Welcome once again to Recipoos, where we separate the wheat of recipes available on the Internet from the chaff and then brutally mock the chaff!

What does a million dollars get you these days? If you believe the arguably named blog The Creative Kitchen it gets you a trough of lazy-assed lasagna. And if anyone ever walks into your party or wake with a pan of this slop give 'em a swift slap in the slop hole with the cookbook of your choice.

I've seen dog food selling for 99 cents that was more appetizing than Million Dollar Spaghetti, and the ingredients might even make Paula Deen nauseated.

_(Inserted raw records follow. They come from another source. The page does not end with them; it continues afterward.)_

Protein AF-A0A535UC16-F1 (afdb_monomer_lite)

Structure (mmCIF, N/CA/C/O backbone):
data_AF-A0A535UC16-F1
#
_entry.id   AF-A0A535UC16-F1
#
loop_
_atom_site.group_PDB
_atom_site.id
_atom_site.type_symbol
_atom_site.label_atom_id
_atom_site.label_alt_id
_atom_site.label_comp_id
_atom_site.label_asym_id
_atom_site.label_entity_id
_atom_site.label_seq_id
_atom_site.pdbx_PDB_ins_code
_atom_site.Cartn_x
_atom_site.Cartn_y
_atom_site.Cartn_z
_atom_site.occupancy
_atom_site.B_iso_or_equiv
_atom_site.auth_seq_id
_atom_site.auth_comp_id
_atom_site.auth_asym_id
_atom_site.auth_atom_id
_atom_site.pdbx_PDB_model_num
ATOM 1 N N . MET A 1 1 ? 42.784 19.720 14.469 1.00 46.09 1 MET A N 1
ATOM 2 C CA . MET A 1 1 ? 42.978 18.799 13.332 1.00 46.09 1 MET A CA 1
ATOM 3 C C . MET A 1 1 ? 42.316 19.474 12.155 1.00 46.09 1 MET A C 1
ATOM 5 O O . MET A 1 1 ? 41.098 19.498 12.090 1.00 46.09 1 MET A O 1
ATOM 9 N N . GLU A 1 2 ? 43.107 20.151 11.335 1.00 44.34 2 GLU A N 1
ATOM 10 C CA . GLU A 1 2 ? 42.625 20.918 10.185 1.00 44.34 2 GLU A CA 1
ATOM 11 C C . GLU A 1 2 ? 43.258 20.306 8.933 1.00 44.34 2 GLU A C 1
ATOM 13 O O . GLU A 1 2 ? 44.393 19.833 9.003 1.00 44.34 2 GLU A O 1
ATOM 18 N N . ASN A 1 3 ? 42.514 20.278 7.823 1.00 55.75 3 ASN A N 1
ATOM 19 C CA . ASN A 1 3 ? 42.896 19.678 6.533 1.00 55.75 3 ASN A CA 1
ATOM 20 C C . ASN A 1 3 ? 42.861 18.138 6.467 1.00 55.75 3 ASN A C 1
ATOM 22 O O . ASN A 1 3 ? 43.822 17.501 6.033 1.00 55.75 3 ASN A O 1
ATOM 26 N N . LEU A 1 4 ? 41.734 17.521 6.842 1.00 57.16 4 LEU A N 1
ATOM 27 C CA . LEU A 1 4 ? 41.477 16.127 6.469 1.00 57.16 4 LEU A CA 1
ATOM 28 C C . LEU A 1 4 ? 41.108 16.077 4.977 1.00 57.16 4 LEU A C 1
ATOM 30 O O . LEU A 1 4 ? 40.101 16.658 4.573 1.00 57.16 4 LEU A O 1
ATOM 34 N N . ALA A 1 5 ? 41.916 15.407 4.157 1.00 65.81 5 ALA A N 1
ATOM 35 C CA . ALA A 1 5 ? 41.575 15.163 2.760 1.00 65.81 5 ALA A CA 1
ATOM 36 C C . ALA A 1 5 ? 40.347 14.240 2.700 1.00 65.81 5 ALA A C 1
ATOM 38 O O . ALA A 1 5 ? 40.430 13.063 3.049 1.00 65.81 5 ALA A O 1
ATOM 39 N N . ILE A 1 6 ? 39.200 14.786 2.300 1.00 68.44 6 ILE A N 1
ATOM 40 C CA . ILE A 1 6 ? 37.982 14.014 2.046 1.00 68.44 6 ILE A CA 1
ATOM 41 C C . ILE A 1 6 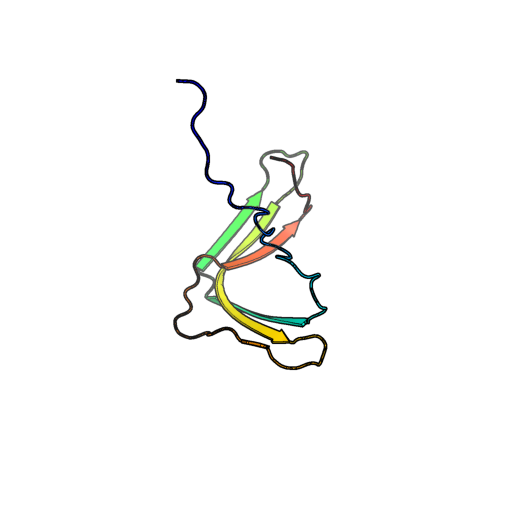? 38.046 13.517 0.602 1.00 68.44 6 ILE A C 1
ATOM 43 O O . ILE A 1 6 ? 38.299 14.297 -0.315 1.00 68.44 6 ILE A O 1
ATOM 47 N N . THR A 1 7 ? 37.830 12.217 0.403 1.00 71.31 7 THR A N 1
ATOM 48 C CA . THR A 1 7 ? 37.683 11.626 -0.930 1.00 71.31 7 THR A CA 1
ATOM 49 C C . THR A 1 7 ? 36.490 12.266 -1.636 1.00 71.31 7 THR A C 1
ATOM 51 O O . THR A 1 7 ? 35.369 12.203 -1.135 1.00 71.31 7 THR A O 1
ATOM 54 N N . ASP A 1 8 ? 36.733 12.891 -2.786 1.00 58.00 8 ASP A N 1
ATOM 55 C CA . ASP A 1 8 ? 35.677 13.415 -3.647 1.00 58.00 8 ASP A CA 1
ATOM 56 C C . ASP A 1 8 ? 34.931 12.240 -4.296 1.00 58.00 8 ASP A C 1
ATOM 58 O O . ASP A 1 8 ? 35.498 11.486 -5.088 1.00 58.00 8 ASP A O 1
ATOM 62 N N . TYR A 1 9 ? 33.665 12.058 -3.920 1.00 67.50 9 TYR A N 1
ATOM 63 C CA . TYR A 1 9 ? 32.786 11.028 -4.481 1.00 67.50 9 TYR A CA 1
ATOM 64 C C . TYR A 1 9 ? 32.071 11.498 -5.761 1.00 67.50 9 TYR A C 1
ATOM 66 O O . TYR A 1 9 ? 31.236 10.772 -6.302 1.00 67.50 9 TYR A O 1
ATOM 74 N N . GLY A 1 10 ? 32.389 12.696 -6.261 1.00 67.94 10 GLY A N 1
ATOM 75 C CA . GLY A 1 10 ? 31.727 13.310 -7.401 1.00 67.94 10 GLY A CA 1
ATOM 76 C C . GLY A 1 10 ? 30.268 13.669 -7.110 1.00 67.94 10 GLY A C 1
ATOM 77 O O . GLY A 1 10 ? 29.826 13.766 -5.963 1.00 67.94 10 GLY A O 1
ATOM 78 N N . ALA A 1 11 ? 29.489 13.877 -8.174 1.00 68.62 11 ALA A N 1
ATOM 79 C CA . ALA A 1 11 ? 28.057 14.114 -8.050 1.00 68.62 11 ALA A CA 1
ATOM 80 C C . ALA A 1 11 ? 27.356 12.830 -7.584 1.00 68.62 11 ALA A C 1
ATOM 82 O O . ALA A 1 11 ? 27.176 11.896 -8.367 1.00 68.62 11 ALA A O 1
ATOM 83 N N . ILE A 1 12 ? 26.941 12.798 -6.315 1.00 66.12 12 ILE A N 1
ATOM 84 C CA . ILE A 1 12 ? 26.089 11.732 -5.785 1.00 66.12 12 ILE A CA 1
ATOM 85 C C . ILE A 1 12 ? 24.751 11.809 -6.537 1.00 66.12 12 ILE A C 1
ATOM 87 O O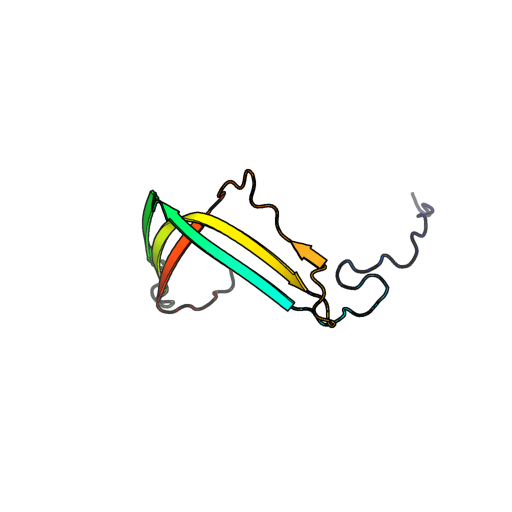 . ILE A 1 12 ? 24.058 12.827 -6.430 1.00 66.12 12 ILE A O 1
ATOM 91 N N . PRO A 1 13 ? 24.376 10.780 -7.318 1.00 61.59 13 PRO A N 1
ATOM 92 C CA . PRO A 1 13 ? 23.130 10.798 -8.066 1.00 61.59 13 PRO A CA 1
ATOM 93 C C . PRO A 1 13 ? 21.964 10.917 -7.088 1.00 61.59 13 PRO A C 1
ATOM 95 O O . PRO A 1 13 ? 21.926 10.215 -6.076 1.00 61.59 13 PRO A O 1
ATOM 98 N N . ASN A 1 14 ? 20.994 11.785 -7.377 1.00 60.97 14 ASN A N 1
ATOM 99 C CA . ASN A 1 14 ? 19.785 11.813 -6.563 1.00 60.97 14 ASN A CA 1
ATOM 100 C C . ASN A 1 14 ? 19.051 10.466 -6.748 1.00 60.97 14 ASN A C 1
ATOM 102 O O . ASN A 1 14 ? 18.979 9.945 -7.864 1.00 60.97 14 ASN A O 1
ATOM 106 N N . GLY A 1 15 ? 18.509 9.899 -5.669 1.00 58.62 15 GLY A N 1
ATOM 107 C CA . GLY A 1 15 ? 17.838 8.592 -5.712 1.00 58.62 15 GLY A CA 1
ATOM 108 C C . GLY A 1 15 ? 16.511 8.567 -6.484 1.00 58.62 15 GLY A C 1
ATOM 109 O O . GLY A 1 15 ? 15.975 7.493 -6.724 1.00 58.62 15 GLY A O 1
ATOM 110 N N . LEU A 1 16 ? 15.976 9.727 -6.879 1.00 60.41 16 LEU A N 1
ATOM 111 C CA . LEU A 1 16 ? 14.766 9.847 -7.696 1.00 60.41 16 LEU A CA 1
ATOM 112 C C . LEU A 1 16 ? 15.035 9.721 -9.207 1.00 60.41 16 LEU A C 1
ATOM 114 O O . LEU A 1 16 ? 14.219 9.138 -9.913 1.00 60.41 16 LEU A O 1
ATOM 118 N N . PHE A 1 17 ? 16.130 10.289 -9.720 1.00 63.12 17 PHE A N 1
ATOM 119 C CA . PHE A 1 17 ? 16.377 10.457 -11.163 1.00 63.12 17 PHE A CA 1
ATOM 120 C C . PHE A 1 17 ? 17.770 9.991 -11.608 1.00 63.12 17 PHE A C 1
ATOM 122 O O . PHE A 1 17 ? 18.061 9.982 -12.801 1.00 63.12 17 PHE A O 1
ATOM 129 N N . HIS A 1 18 ? 18.656 9.608 -10.685 1.00 67.00 18 HIS A N 1
ATOM 130 C CA . HIS A 1 18 ? 20.056 9.293 -10.979 1.00 67.00 18 HIS A CA 1
ATOM 131 C C . HIS A 1 18 ? 20.683 10.307 -11.967 1.00 67.00 18 HIS A C 1
ATOM 133 O O . HIS A 1 18 ? 20.865 11.471 -11.619 1.00 67.00 18 HIS A O 1
ATOM 139 N N . PHE A 1 19 ? 20.969 9.873 -13.204 1.00 71.81 19 PHE A N 1
ATOM 140 C CA . PHE A 1 19 ? 21.519 10.682 -14.300 1.00 71.81 19 PHE A CA 1
ATOM 141 C C . PHE A 1 19 ? 20.544 10.902 -15.474 1.00 71.81 19 PHE A C 1
ATOM 143 O O . PHE A 1 19 ? 20.954 11.439 -16.504 1.00 71.81 19 PHE A O 1
ATOM 150 N N . LYS A 1 20 ? 19.284 10.449 -15.392 1.00 75.50 20 LYS A N 1
ATOM 151 C CA . LYS A 1 20 ? 18.323 10.528 -16.506 1.00 75.50 20 LYS A CA 1
ATOM 152 C C . LYS A 1 20 ? 16.922 10.922 -16.027 1.00 75.50 20 LYS A C 1
ATOM 154 O O . LYS A 1 20 ? 16.465 10.404 -15.014 1.00 75.50 20 LYS A O 1
ATOM 159 N N . PRO A 1 21 ? 16.198 11.776 -16.773 1.00 81.25 21 PRO A N 1
ATOM 160 C CA . PRO A 1 21 ? 14.796 12.044 -16.480 1.00 81.25 21 PRO A CA 1
ATOM 161 C C . PRO A 1 21 ? 13.966 10.749 -16.438 1.00 81.25 21 PRO A C 1
ATOM 163 O O . PRO A 1 21 ? 14.235 9.832 -17.222 1.00 81.25 21 PRO A O 1
ATOM 166 N N . PRO A 1 22 ? 12.953 10.668 -15.561 1.00 78.50 22 PRO A N 1
ATOM 167 C CA . PRO A 1 22 ? 12.062 9.521 -15.510 1.00 78.50 22 PRO A CA 1
ATOM 168 C C . PRO A 1 22 ? 11.247 9.431 -16.803 1.00 78.50 22 PRO A C 1
ATOM 170 O O . PRO A 1 22 ? 10.849 10.442 -17.384 1.00 78.50 22 PRO A O 1
ATOM 173 N N . THR A 1 23 ? 10.972 8.209 -17.245 1.00 82.69 23 THR A N 1
ATOM 174 C CA . THR A 1 23 ? 10.056 7.941 -18.357 1.00 82.69 23 THR A CA 1
ATOM 175 C C . THR A 1 23 ? 8.647 7.705 -17.833 1.00 82.69 23 THR A C 1
ATOM 177 O O . THR A 1 23 ? 8.471 7.169 -16.738 1.00 82.69 23 THR A O 1
ATOM 180 N N . SER A 1 24 ? 7.630 8.048 -18.625 1.00 89.12 24 SER A N 1
ATOM 181 C CA . SER A 1 24 ? 6.249 7.684 -18.306 1.00 89.12 24 SER A CA 1
ATOM 182 C C . SER A 1 24 ? 6.101 6.167 -18.168 1.00 89.12 24 SER A C 1
ATOM 184 O O . SER A 1 24 ? 6.672 5.398 -18.940 1.00 89.12 24 SER A O 1
ATOM 186 N N . GLY A 1 25 ? 5.305 5.747 -17.194 1.00 92.19 25 GLY A N 1
ATOM 187 C CA . GLY A 1 25 ? 4.961 4.354 -16.956 1.00 92.19 25 GLY A CA 1
ATOM 188 C C . GLY A 1 25 ? 3.604 4.264 -16.276 1.00 92.19 25 GLY A C 1
ATOM 189 O O . GLY A 1 25 ? 3.063 5.267 -15.805 1.00 92.19 25 GLY A O 1
ATOM 190 N N . ARG A 1 26 ? 3.047 3.057 -16.238 1.00 95.31 26 ARG A N 1
ATOM 191 C CA . ARG A 1 26 ? 1.790 2.762 -15.548 1.00 95.31 26 ARG A CA 1
ATOM 192 C C . ARG A 1 26 ? 2.055 1.749 -14.452 1.00 95.31 26 ARG A C 1
ATOM 194 O O . ARG A 1 26 ? 2.765 0.777 -14.677 1.00 95.31 26 ARG A O 1
ATOM 201 N N . VAL A 1 27 ? 1.412 1.925 -13.308 1.00 96.25 27 VAL A N 1
ATOM 202 C CA . VAL A 1 27 ? 1.328 0.904 -12.265 1.00 96.25 27 VAL A CA 1
ATOM 203 C C . VAL A 1 27 ? -0.140 0.581 -12.011 1.00 96.25 27 VAL A C 1
ATOM 205 O O . VAL A 1 27 ? -0.995 1.459 -12.120 1.00 96.25 27 VAL A O 1
ATOM 208 N N . SER A 1 28 ? -0.438 -0.679 -11.717 1.00 96.94 28 SER A N 1
ATOM 209 C CA . SER A 1 28 ? -1.750 -1.110 -11.237 1.00 96.94 28 SER A CA 1
ATOM 210 C C . SER A 1 28 ? -1.557 -1.898 -9.963 1.00 96.94 28 SER A C 1
ATOM 212 O O . SER A 1 28 ? -0.656 -2.733 -9.893 1.00 96.94 28 SER A O 1
ATOM 214 N N . PHE A 1 29 ? -2.423 -1.636 -8.997 1.00 96.38 29 PHE A N 1
ATOM 215 C CA . PHE A 1 29 ? -2.482 -2.347 -7.732 1.00 96.38 29 PHE A CA 1
ATOM 216 C C . PHE A 1 29 ? -3.779 -3.139 -7.680 1.00 96.38 29 PHE A C 1
ATOM 218 O O . PHE A 1 29 ? -4.823 -2.633 -8.092 1.00 96.38 29 PHE A O 1
ATOM 225 N N . ASP A 1 30 ? -3.689 -4.352 -7.163 1.00 96.19 30 ASP A N 1
ATOM 226 C CA . ASP A 1 30 ? -4.830 -5.129 -6.708 1.00 96.19 30 ASP A CA 1
ATOM 227 C C . ASP A 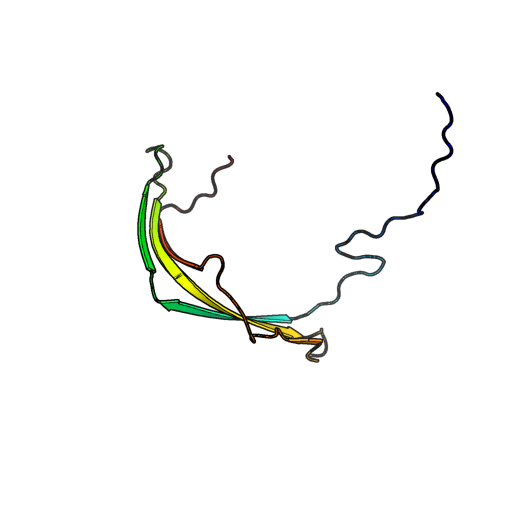1 30 ? -4.657 -5.341 -5.206 1.00 96.19 30 ASP A C 1
ATOM 229 O O . ASP A 1 30 ? -3.598 -5.790 -4.760 1.00 96.19 30 ASP A O 1
ATOM 233 N N . ILE A 1 31 ? -5.643 -4.911 -4.423 1.00 95.00 31 ILE A N 1
ATOM 234 C CA . ILE A 1 31 ? -5.571 -4.902 -2.964 1.00 95.00 31 ILE A CA 1
ATOM 235 C C . ILE A 1 31 ? -6.867 -5.478 -2.418 1.00 95.00 31 ILE A C 1
ATOM 237 O O . ILE A 1 31 ? -7.949 -4.926 -2.620 1.00 95.00 31 ILE A O 1
ATOM 241 N N . GLU A 1 32 ? -6.731 -6.558 -1.661 1.00 95.38 32 GLU A N 1
ATOM 242 C CA . GLU A 1 32 ? -7.825 -7.235 -0.990 1.00 95.38 32 GLU A CA 1
ATOM 243 C C . GLU A 1 32 ? -7.662 -7.117 0.524 1.00 95.38 32 GLU A C 1
ATOM 245 O O . GLU A 1 32 ? -6.611 -7.428 1.088 1.00 95.38 32 GLU A O 1
ATOM 250 N N . TRP A 1 33 ? -8.726 -6.704 1.208 1.00 96.69 33 TRP A N 1
ATOM 251 C CA . TRP A 1 33 ? -8.798 -6.707 2.667 1.00 96.69 33 TRP A CA 1
ATOM 252 C C . TRP A 1 33 ? -9.696 -7.850 3.122 1.00 96.69 33 TRP A C 1
ATOM 254 O O . TRP A 1 33 ? -10.798 -8.035 2.606 1.00 96.69 33 TRP A O 1
ATOM 264 N N . SER A 1 34 ? -9.248 -8.611 4.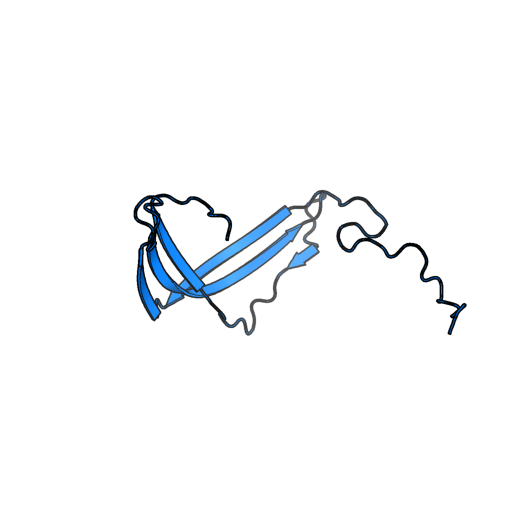115 1.00 95.12 34 SER A N 1
ATOM 265 C CA . SER A 1 34 ? -9.978 -9.783 4.602 1.00 95.12 34 SER A CA 1
ATOM 266 C C . SER A 1 34 ? -9.721 -10.028 6.087 1.00 95.12 34 SER A C 1
ATOM 268 O O . SER A 1 34 ? -8.828 -9.432 6.682 1.00 95.12 34 SER A O 1
ATOM 270 N N . GLY A 1 35 ? -10.538 -10.875 6.719 1.00 96.00 35 GLY A N 1
ATOM 271 C CA . GLY A 1 35 ? -10.314 -11.296 8.106 1.00 96.00 35 GLY A CA 1
ATOM 272 C C . GLY A 1 35 ? -10.279 -10.134 9.104 1.00 96.00 35 GLY A C 1
ATOM 273 O O . GLY A 1 35 ? -9.249 -9.887 9.727 1.00 96.00 35 GLY A O 1
ATOM 274 N N . VAL A 1 36 ? -11.393 -9.408 9.254 1.00 97.12 36 VAL A N 1
ATOM 275 C CA . VAL A 1 36 ? -11.513 -8.348 10.272 1.00 97.12 36 VAL A CA 1
ATOM 276 C C . VAL A 1 36 ? -11.159 -8.914 11.652 1.00 97.12 36 VAL A C 1
ATOM 278 O O . VAL A 1 36 ? -11.838 -9.817 12.137 1.00 97.12 36 VAL A O 1
ATOM 281 N N . SER A 1 37 ? -10.123 -8.364 12.286 1.00 97.00 37 SER A N 1
ATOM 282 C CA . SER A 1 37 ? -9.624 -8.800 13.595 1.00 97.00 37 SER A CA 1
ATOM 283 C C . SER A 1 37 ? -10.096 -7.903 14.738 1.00 97.00 37 SER A C 1
ATOM 285 O O . SER A 1 37 ? -10.263 -8.368 15.864 1.00 97.00 37 SER A O 1
ATOM 287 N N . SER A 1 38 ? -10.353 -6.623 14.466 1.00 97.31 38 SER A N 1
ATOM 288 C CA . SER A 1 38 ? -10.900 -5.688 15.450 1.00 97.31 38 SER A CA 1
ATOM 289 C C . SER A 1 38 ? -11.633 -4.525 14.789 1.00 97.31 38 SER A C 1
ATOM 291 O O . SER A 1 38 ? -11.483 -4.265 13.593 1.00 97.31 38 SER A O 1
ATOM 293 N N . ARG A 1 39 ? -12.453 -3.819 15.574 1.00 97.19 39 ARG A N 1
ATOM 294 C CA . ARG A 1 39 ? -13.115 -2.573 15.174 1.00 97.19 39 ARG A CA 1
ATOM 295 C C . ARG A 1 39 ? -12.925 -1.521 16.252 1.00 97.19 39 ARG A C 1
ATOM 297 O O . ARG A 1 39 ? -13.032 -1.829 17.436 1.00 97.19 39 ARG A O 1
ATOM 304 N N . GLN A 1 40 ? -12.684 -0.285 15.839 1.00 95.56 40 GLN A N 1
ATOM 305 C CA . GLN A 1 40 ? -12.470 0.842 16.737 1.00 95.56 40 GLN A CA 1
ATOM 306 C C . GLN A 1 40 ? -13.153 2.100 16.211 1.00 95.56 40 GLN A C 1
ATOM 308 O O . GLN A 1 40 ? -13.211 2.338 15.004 1.00 95.56 40 GLN A O 1
ATOM 313 N N . LYS A 1 41 ? -13.660 2.913 17.139 1.00 93.81 41 LYS A N 1
ATOM 314 C CA . LYS A 1 41 ? -14.105 4.273 16.848 1.00 93.81 41 LYS A CA 1
ATOM 315 C C . LYS A 1 41 ? -13.056 5.232 17.377 1.00 93.81 41 LYS A C 1
ATOM 317 O O . LYS A 1 41 ? -12.712 5.167 18.554 1.00 93.81 41 LYS A O 1
ATOM 322 N N . VAL A 1 42 ? -12.579 6.119 16.518 1.00 89.81 42 VAL A N 1
ATOM 323 C CA . VAL A 1 42 ? -11.615 7.157 16.880 1.00 89.81 42 VAL A CA 1
ATOM 324 C C . VAL A 1 42 ? -12.336 8.495 16.892 1.00 89.81 42 VAL A C 1
ATOM 326 O O . VAL A 1 42 ? -13.156 8.786 16.018 1.00 89.81 42 VAL A O 1
ATOM 329 N N . ARG A 1 43 ? -12.038 9.310 17.900 1.00 88.44 43 ARG A N 1
ATOM 330 C CA . ARG A 1 43 ? -12.442 10.712 17.980 1.00 88.44 43 ARG A CA 1
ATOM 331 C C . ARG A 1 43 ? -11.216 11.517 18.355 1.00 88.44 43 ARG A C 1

A "small bag of Sharp Chedder (sic) Cheese"? I suppose that food in a trough makes sense for people too lazy to grate their own cheese or to use spell check. And let us be clear, that's a "Whole Stick of Butter". Be sure to scrape the wrapper.

Would "heat, mix in a trough, serve" have sufficed for directions? Of course, but the author was kind enough to provide detailed, and hilarious, directions for the truly thinking-impaired.

*If you believe this hokum Old Doc Gus would like to seal in your juices.

Apparently, being creative these days involves finding new and disgusting ways to mix processed foods together with a minimum of effort. Thanks for sharing, Creative Kitchen! Maybe if you spent less time blogging about your creations you could find the time to actually cook? On second thought, just stick to frozen pizzas.


  1. That's more Sandra Lee then Paula Deen

  2. Why? Why would you do this?? What is wrong with people? Baked ziti too exotic for you? Ugh! And the oil in the pasta water thing... seriously! Use your fkn brains people!